Investment risk levels going forward are likely to vary less by housing type and more by geography. Although tales about the death of downtowns and big cities are grossly exaggerated, the pandemic era does raise worthwhile questions about the risk/reward profile of urban versus suburban, as well as coastal gateway city versus Sun Belt market. A deeper review shows that COVID-19 only magnified performance and risk gaps that existed before the pandemic, even if many investors and lenders missed those indicators before the pandemic.

In the years following the Great Financial Crisis, apartments in large Sun Belt markets produced better risk-adjusted returns with lesser volatility compared to core gateway markets (generally perceived by investors as lesser risk) like New York, Boston, Washington, D.C., San Francisco, Los Angeles, and Seattle, according to a fall 2018 research article in the Pension Real Estate Association’s Quarterly Magazine. However, investor and lender preferences hadn’t quite caught up with renter preferences, leading to favorable pricing in the Sun Belt.

Although that study was limited to apartments, the other sectors would likely show similar patterns. Not coincidentally, large homebuilders and institutional single-family rental owners also tend to concentrate in Sun Belt markets, as do apartment developers.

Gateway city volatility and risk were further heightened during the pandemic era, likely for the long-term. Eviction bans remain in place in most of these cities, less so in Sun Belt cities, even with the national moratorium in the rearview mirror. Those renter protections have not been paired with sufficient property owner protections.

As one example, most eviction bans apply even to higher-income renters ineligible for federal rental assistance, meaning there’s likely no reimbursement for unpaid rent—even as property owners must still pay property taxes, staff, maintenance, insurance, and mortgages. There’s concern among some real estate investors that heightened political climates will lead to discussions of long-term, underfunded eviction bans, rent controls, and other policies hostile to property owners.

Another layer of the geographic story is urban versus suburban. The rental dynamics are often grossly oversimplified, whereas the truth is rather complex. There’s no doubt that downtown areas are seeing a resurgence in demand following a challenging 2020, but suburbs have outperformed for most of the last cycle, producing roughly twice as much rent growth, on average, from 2013 to 2019.

The splits deepened in 2020, as rents held flat in the suburbs while falling sharply in urban areas. Supply plays a big role. New construction expanded the apartment base by an average annual rate above 4% in downtowns nationally versus less than 2% in the suburbs. More supply means near-constant competition from lease-ups, often competing for the same upper-income renters.

Going forward, there’s little reason to expect the urban/suburban dynamic to change.
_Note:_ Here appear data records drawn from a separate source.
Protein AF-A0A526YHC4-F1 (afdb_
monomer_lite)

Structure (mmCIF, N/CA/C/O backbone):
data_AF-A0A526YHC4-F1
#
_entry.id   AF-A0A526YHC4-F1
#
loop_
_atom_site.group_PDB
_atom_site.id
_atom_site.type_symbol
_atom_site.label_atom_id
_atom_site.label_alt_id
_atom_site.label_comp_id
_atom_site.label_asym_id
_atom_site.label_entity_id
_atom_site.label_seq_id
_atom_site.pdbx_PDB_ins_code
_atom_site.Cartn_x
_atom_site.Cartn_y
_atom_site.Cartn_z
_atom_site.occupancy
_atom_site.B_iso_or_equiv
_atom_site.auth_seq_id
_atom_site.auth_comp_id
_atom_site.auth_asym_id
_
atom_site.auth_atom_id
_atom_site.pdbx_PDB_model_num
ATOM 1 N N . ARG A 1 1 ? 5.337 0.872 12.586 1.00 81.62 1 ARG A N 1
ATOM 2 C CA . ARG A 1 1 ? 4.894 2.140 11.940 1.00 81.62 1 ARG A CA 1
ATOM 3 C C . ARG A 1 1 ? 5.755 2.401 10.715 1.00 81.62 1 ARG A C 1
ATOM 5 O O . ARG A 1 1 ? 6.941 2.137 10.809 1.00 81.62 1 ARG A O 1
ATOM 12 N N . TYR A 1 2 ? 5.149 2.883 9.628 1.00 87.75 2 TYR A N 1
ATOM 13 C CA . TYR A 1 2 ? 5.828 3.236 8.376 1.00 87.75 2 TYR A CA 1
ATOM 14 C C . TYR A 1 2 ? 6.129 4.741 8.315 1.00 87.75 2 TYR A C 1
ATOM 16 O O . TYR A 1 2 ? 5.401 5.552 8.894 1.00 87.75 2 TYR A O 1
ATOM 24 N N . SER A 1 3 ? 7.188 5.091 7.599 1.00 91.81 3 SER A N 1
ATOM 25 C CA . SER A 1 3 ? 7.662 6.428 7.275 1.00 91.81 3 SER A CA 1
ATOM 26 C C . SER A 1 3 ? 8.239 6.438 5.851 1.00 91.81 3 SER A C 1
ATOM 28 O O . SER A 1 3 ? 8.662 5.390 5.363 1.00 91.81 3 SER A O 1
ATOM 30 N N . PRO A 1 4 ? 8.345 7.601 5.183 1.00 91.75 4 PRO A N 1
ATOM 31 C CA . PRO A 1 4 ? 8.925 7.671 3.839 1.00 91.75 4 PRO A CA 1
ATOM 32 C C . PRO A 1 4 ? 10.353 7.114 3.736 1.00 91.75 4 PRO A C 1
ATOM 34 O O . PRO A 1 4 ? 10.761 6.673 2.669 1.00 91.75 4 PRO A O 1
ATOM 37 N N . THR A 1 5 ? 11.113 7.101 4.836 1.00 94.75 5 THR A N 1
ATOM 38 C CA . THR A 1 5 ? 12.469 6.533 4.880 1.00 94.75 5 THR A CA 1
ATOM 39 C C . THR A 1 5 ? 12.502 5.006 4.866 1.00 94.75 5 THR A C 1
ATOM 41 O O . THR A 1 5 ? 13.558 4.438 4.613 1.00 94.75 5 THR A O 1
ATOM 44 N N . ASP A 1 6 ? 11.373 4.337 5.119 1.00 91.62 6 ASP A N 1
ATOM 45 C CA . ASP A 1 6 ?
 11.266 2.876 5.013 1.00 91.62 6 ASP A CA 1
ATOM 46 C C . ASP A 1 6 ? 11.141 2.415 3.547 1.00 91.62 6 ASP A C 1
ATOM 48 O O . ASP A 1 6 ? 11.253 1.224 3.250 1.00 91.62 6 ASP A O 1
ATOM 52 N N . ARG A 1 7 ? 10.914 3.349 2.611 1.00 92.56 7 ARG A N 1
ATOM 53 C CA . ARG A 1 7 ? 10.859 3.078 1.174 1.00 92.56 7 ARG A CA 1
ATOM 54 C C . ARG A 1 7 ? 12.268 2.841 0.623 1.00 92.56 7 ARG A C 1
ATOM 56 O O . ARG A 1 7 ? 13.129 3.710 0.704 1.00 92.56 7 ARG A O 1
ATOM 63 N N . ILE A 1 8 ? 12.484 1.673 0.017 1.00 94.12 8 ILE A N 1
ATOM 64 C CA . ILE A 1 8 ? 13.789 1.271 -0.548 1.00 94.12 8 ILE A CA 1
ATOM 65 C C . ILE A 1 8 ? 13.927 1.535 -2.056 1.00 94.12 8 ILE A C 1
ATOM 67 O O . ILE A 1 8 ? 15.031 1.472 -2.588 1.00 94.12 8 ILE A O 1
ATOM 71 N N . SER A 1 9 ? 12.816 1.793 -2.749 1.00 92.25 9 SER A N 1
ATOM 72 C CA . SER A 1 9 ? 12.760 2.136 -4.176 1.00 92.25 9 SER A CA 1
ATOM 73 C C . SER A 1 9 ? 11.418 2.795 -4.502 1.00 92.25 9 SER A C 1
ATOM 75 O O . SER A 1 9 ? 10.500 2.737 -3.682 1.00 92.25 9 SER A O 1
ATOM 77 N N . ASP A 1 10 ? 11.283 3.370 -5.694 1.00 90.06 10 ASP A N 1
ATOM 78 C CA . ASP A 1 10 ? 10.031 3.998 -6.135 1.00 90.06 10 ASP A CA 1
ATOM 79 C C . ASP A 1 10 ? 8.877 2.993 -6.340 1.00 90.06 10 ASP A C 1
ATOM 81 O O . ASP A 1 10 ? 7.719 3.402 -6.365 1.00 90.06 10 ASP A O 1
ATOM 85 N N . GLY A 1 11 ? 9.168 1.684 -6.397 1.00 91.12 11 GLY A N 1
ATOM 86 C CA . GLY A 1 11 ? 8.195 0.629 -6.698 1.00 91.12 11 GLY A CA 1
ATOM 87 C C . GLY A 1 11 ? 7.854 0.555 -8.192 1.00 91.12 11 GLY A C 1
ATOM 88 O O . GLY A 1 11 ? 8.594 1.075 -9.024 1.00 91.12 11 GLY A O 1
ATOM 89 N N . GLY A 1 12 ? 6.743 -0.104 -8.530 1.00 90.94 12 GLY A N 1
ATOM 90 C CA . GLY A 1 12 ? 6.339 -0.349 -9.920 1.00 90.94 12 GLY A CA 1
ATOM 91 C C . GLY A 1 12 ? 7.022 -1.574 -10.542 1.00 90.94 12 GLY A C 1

For one, there’s the long-term question about urban housing demand, assuming increased remote work is the new norm.

Secondarily, supply will remain a big factor. Downtown supply nationally will continue to grow at twice the rate of the suburbs over at least the next two years. As much as developers want to build in the suburbs, it’s very challenging to build in desirable locations given NIMBYism and because restrictive zoning is more likely to occur in the suburbs than in a downtown.
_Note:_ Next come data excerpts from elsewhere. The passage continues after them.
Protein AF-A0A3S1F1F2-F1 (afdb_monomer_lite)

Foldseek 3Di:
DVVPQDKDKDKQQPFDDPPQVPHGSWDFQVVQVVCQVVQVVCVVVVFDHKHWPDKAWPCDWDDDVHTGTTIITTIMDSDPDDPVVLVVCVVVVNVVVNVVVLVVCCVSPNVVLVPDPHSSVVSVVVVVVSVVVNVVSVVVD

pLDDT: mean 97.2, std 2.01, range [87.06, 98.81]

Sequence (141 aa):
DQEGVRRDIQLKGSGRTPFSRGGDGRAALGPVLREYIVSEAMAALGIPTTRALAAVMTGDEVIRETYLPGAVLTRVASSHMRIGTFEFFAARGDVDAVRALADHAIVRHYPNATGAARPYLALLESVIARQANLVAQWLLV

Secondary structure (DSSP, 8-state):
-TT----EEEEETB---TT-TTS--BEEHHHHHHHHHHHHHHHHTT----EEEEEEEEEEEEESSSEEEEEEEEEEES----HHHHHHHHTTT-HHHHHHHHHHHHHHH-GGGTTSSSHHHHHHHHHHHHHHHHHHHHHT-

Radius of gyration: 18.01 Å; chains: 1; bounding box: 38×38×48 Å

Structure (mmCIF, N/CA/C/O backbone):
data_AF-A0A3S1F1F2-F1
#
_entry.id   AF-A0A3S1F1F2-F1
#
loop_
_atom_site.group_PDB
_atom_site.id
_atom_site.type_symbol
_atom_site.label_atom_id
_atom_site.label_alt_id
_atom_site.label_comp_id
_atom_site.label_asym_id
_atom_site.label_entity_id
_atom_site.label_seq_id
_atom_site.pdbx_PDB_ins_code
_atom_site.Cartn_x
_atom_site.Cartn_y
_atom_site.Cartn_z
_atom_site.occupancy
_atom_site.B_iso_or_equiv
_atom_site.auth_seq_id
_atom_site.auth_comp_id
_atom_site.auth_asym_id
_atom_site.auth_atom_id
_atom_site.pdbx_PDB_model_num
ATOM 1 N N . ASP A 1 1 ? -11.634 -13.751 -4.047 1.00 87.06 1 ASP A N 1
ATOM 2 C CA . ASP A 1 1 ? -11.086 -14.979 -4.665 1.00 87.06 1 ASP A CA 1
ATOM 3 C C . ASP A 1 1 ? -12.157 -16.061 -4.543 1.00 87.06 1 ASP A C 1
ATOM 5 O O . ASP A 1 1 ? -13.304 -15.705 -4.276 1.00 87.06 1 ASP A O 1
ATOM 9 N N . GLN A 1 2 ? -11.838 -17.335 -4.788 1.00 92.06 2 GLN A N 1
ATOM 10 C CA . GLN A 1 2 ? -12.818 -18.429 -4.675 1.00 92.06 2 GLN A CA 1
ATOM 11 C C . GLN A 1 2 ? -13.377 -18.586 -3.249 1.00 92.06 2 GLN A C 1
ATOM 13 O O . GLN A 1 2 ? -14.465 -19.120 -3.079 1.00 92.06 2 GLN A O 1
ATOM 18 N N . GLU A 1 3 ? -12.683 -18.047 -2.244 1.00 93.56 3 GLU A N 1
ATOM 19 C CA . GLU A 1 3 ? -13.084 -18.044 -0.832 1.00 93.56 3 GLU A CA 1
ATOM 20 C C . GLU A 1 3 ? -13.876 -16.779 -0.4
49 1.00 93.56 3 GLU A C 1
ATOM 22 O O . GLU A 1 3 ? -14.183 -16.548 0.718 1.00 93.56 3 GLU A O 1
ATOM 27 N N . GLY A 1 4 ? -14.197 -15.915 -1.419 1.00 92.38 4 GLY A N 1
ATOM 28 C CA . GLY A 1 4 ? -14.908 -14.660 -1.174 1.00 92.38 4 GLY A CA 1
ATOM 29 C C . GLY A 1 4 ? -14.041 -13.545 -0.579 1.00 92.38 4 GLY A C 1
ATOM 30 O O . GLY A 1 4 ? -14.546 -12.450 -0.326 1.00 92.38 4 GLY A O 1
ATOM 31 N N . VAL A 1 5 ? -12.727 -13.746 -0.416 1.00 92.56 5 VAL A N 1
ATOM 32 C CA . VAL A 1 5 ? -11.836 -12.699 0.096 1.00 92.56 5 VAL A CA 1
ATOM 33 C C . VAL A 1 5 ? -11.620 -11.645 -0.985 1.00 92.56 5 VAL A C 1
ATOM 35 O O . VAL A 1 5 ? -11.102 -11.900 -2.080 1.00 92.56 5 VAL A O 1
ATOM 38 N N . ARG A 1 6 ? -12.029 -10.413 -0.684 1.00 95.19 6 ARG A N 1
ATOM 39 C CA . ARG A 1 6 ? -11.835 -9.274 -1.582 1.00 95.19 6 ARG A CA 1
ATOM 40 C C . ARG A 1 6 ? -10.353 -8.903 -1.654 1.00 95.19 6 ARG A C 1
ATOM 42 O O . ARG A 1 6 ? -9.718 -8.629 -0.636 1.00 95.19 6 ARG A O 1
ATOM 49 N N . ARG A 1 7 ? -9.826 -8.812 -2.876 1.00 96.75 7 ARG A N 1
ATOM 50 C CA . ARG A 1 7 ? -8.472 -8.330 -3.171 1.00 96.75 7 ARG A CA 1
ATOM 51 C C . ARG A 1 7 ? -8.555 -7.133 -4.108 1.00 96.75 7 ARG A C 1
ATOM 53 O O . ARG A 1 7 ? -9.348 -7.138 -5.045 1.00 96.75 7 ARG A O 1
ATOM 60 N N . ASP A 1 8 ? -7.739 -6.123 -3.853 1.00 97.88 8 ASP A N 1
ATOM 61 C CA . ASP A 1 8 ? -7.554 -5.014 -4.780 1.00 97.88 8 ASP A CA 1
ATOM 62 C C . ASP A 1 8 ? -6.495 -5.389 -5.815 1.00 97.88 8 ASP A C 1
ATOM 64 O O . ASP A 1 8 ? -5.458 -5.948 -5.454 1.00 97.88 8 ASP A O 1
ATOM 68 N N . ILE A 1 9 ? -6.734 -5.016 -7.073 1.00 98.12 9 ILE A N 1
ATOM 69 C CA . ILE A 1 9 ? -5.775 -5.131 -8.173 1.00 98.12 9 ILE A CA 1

Single-family build-for-rent developers face similar challenges, but they’re generally finding opportunities (as are homebuilders) in outer-ring suburban locations where there tend to be few apartments and more welcome arms toward development. It’s worth noting that single-family construction remains stubbornly limited in spite of demand. Multifamily construction has been more plentiful, but less so in suburban locations where demand is strongest.

The big takeaway from all this? COVID-19 has changed the world in many lasting, significant ways. But for housing demand, COVID-19 served to highlight and accelerate patterns that began long before the pandemic.